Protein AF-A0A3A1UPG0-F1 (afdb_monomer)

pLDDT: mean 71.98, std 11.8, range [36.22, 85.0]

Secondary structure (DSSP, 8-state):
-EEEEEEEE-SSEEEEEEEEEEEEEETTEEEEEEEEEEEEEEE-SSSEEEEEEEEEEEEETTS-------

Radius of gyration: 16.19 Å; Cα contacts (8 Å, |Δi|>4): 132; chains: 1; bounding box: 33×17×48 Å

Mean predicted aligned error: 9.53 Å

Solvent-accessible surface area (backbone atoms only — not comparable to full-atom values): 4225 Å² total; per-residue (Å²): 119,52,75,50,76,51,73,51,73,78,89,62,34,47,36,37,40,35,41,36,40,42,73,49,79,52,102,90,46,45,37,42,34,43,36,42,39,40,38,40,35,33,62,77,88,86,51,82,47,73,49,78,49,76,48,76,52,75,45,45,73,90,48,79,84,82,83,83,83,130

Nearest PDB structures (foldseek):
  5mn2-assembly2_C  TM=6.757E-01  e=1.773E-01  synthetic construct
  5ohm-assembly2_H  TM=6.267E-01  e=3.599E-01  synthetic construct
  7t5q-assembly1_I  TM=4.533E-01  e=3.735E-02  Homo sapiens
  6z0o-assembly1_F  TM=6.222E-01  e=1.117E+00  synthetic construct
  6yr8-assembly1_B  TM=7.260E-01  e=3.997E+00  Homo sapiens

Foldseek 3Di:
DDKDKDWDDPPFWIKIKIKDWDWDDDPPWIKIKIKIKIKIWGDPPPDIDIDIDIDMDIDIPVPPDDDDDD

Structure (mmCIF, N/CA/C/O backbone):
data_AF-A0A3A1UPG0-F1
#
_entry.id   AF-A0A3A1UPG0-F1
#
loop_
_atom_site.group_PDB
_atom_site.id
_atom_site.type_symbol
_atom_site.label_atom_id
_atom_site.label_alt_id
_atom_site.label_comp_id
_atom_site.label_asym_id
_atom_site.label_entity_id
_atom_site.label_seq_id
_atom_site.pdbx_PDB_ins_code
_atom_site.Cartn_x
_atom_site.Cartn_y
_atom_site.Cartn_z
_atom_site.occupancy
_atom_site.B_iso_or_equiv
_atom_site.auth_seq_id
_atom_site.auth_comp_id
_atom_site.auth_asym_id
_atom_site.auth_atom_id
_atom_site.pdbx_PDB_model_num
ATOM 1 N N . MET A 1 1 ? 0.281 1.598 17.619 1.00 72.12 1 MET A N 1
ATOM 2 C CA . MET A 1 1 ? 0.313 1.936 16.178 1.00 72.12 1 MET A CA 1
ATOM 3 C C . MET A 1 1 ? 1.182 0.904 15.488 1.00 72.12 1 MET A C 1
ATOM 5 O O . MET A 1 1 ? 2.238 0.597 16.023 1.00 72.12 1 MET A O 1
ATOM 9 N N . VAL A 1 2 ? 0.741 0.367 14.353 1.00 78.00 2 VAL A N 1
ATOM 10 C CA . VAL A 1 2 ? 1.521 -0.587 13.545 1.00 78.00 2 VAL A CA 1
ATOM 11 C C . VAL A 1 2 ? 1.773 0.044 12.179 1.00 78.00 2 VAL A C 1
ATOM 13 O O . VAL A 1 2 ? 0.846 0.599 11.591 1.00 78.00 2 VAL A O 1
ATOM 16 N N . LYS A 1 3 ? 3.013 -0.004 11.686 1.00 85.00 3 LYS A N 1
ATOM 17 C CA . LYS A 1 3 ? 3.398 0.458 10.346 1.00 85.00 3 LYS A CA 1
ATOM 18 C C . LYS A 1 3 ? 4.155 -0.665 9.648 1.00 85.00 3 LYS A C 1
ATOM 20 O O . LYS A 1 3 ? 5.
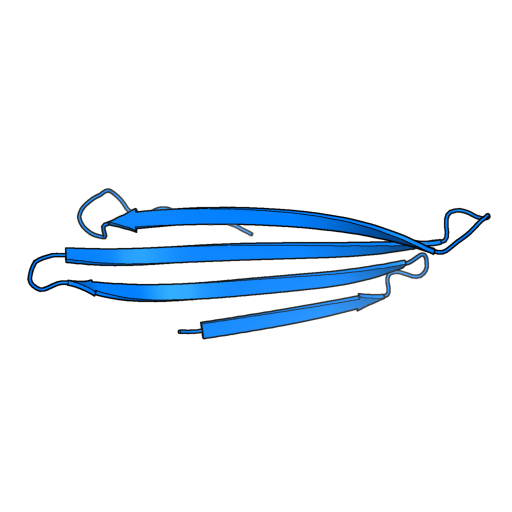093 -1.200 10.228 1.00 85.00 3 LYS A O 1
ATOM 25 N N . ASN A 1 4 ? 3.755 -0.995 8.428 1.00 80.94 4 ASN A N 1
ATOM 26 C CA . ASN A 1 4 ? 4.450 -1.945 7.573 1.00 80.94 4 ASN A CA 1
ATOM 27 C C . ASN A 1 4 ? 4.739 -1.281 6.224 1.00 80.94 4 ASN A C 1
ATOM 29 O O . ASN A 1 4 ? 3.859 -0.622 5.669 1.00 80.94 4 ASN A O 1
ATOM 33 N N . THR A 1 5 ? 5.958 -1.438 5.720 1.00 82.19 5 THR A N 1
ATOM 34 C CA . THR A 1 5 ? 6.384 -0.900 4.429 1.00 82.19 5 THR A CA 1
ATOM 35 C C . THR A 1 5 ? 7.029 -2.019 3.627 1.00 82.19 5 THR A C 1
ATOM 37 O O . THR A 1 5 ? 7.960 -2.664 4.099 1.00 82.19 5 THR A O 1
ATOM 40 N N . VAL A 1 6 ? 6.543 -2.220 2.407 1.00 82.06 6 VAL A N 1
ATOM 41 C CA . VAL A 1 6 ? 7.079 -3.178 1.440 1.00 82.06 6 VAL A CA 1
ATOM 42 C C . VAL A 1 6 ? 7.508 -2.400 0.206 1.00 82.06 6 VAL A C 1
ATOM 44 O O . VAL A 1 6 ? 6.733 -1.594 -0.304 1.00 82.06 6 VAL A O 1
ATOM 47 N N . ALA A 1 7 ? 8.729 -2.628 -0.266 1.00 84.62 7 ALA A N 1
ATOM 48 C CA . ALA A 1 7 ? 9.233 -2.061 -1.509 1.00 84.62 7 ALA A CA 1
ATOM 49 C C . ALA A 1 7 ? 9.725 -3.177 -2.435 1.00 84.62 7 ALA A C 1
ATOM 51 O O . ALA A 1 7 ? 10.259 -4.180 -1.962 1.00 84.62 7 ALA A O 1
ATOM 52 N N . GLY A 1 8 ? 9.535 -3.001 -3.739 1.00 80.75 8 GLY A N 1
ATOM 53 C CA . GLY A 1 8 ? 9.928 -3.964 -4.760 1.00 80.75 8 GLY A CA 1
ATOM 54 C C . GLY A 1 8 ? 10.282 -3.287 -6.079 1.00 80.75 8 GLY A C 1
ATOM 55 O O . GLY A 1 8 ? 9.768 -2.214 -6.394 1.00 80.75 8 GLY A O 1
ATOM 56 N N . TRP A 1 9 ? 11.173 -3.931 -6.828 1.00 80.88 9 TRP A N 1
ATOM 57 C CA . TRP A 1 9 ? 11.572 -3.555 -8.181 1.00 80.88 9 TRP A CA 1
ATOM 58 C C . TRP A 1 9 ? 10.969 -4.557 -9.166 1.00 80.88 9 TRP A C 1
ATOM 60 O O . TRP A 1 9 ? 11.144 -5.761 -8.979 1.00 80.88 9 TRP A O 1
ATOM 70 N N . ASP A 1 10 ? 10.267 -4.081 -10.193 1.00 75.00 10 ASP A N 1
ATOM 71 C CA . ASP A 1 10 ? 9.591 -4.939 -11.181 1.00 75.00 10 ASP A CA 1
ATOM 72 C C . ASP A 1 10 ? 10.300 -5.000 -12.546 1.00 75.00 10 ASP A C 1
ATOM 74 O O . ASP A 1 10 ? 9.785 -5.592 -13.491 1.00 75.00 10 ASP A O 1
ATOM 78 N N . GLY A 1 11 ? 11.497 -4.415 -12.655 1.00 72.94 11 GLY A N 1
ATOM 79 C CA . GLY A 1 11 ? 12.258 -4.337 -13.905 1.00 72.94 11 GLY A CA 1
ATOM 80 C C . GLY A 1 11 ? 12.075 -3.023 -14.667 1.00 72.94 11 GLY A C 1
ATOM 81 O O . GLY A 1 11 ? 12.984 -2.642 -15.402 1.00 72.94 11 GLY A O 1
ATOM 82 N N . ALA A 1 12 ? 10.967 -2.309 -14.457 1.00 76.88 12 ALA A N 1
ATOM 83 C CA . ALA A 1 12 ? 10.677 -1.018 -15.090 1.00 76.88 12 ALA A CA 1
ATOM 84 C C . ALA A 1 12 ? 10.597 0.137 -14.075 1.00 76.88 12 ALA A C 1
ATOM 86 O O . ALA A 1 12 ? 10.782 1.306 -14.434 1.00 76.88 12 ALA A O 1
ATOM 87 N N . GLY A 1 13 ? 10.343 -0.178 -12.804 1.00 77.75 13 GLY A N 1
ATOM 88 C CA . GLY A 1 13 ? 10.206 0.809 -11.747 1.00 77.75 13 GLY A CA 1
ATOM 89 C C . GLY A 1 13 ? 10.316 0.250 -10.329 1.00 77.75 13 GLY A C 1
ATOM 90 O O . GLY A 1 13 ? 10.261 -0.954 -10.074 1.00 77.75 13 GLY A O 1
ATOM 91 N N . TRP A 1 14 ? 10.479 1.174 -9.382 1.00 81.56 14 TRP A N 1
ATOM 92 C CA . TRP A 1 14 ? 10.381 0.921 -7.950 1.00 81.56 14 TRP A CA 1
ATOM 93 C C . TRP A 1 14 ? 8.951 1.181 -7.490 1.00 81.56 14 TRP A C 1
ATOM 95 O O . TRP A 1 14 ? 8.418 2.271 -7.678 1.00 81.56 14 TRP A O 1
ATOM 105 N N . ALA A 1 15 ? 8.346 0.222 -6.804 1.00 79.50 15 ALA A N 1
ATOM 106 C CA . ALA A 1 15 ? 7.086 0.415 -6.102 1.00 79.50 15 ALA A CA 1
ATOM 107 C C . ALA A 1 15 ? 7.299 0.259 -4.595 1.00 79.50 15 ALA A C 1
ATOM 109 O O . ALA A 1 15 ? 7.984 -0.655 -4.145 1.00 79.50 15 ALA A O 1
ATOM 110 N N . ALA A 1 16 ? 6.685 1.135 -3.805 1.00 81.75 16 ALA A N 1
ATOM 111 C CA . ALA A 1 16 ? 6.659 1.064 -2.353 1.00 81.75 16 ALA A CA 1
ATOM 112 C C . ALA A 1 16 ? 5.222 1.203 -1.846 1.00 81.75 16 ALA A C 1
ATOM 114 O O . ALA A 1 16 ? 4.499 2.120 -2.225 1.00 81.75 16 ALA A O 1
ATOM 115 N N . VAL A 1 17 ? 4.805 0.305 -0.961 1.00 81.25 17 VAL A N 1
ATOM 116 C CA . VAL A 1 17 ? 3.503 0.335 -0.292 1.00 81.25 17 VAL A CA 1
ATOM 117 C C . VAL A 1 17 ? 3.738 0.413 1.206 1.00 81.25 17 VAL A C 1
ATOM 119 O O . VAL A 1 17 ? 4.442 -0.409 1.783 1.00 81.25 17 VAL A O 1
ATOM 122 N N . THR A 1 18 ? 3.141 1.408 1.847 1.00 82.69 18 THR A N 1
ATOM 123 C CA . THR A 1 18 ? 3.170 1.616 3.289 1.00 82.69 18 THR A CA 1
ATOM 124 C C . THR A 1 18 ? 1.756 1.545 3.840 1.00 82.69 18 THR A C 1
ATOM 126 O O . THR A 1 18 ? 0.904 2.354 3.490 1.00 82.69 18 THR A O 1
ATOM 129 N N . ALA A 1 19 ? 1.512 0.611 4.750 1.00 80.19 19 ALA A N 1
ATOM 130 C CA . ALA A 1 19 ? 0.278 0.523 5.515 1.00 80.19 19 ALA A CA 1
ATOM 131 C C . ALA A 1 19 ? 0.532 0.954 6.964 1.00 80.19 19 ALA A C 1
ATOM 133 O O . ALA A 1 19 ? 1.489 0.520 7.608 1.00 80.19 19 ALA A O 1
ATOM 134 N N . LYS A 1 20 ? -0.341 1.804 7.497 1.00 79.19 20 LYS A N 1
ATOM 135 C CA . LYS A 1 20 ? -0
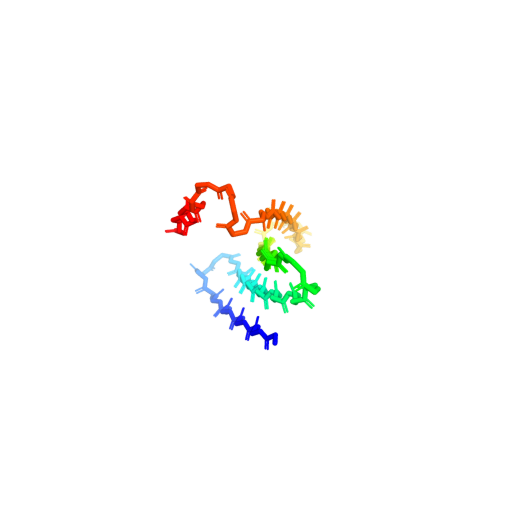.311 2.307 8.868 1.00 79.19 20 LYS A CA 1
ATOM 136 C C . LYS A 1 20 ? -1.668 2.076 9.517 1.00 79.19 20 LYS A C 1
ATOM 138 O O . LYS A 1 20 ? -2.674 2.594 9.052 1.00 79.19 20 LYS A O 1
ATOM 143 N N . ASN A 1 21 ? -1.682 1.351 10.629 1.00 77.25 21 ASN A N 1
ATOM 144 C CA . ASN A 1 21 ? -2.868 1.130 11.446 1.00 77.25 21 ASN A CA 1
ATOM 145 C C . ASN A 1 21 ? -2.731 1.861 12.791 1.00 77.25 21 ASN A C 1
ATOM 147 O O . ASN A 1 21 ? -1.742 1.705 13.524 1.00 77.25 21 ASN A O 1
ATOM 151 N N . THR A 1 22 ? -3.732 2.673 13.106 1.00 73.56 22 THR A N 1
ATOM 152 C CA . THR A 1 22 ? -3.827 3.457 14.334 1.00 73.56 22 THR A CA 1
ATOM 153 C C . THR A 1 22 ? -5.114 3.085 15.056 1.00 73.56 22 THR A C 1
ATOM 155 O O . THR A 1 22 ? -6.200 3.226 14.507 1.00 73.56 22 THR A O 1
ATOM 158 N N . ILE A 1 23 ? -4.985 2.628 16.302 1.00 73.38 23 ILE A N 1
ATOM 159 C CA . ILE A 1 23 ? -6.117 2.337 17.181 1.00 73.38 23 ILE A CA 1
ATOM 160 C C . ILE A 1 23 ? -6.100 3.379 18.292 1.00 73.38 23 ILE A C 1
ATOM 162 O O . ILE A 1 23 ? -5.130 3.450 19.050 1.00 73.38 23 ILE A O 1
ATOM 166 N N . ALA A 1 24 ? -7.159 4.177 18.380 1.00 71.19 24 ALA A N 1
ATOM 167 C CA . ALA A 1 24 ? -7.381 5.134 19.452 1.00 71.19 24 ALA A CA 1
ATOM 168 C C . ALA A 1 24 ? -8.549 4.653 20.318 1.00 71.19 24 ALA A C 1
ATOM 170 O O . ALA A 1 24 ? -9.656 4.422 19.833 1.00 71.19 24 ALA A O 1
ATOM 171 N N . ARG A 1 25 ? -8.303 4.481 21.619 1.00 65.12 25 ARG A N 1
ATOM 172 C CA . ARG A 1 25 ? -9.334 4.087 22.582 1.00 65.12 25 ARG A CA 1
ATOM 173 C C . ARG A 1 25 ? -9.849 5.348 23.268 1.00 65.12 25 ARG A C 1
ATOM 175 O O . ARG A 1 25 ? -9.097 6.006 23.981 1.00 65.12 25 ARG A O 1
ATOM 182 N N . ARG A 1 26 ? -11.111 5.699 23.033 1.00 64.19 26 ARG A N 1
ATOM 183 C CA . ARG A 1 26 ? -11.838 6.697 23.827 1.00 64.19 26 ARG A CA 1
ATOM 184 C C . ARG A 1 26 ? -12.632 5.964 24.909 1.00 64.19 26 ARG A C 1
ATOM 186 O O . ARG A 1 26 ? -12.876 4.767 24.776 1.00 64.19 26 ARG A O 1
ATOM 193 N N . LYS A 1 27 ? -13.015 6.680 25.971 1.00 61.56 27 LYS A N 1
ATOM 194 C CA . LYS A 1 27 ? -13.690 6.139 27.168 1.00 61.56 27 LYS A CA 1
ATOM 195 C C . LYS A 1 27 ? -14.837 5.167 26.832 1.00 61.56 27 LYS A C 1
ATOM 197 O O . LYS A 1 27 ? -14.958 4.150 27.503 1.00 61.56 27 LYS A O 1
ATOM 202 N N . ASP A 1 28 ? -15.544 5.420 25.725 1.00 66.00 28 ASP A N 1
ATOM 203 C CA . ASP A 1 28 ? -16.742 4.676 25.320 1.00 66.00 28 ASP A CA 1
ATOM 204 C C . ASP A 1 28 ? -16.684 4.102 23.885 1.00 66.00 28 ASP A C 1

Assigned task: Exactly as written, please transcribe the lines from the start of the records above to the line that holds "Mean predicted aligned error: 9.53 Å", both ends included.

Answer to this task:
Protein AF-A0A3A1UPG0-F1 (afdb_monomer)

pLDDT: mean 71.98, std 11.8, range [36.22, 85.0]

Secondary structure (DSSP, 8-state):
-EEEEEEEE-SSEEEEEEEEEEEEEETTEEEEEEEEEEEEEEE-SSSEEEEEEEEEEEEETTS-------

Radius of gyration: 16.19 Å; Cα contacts (8 Å, |Δi|>4): 132; chains: 1; bounding box: 33×17×48 Å

Mean predicted aligned error: 9.53 Å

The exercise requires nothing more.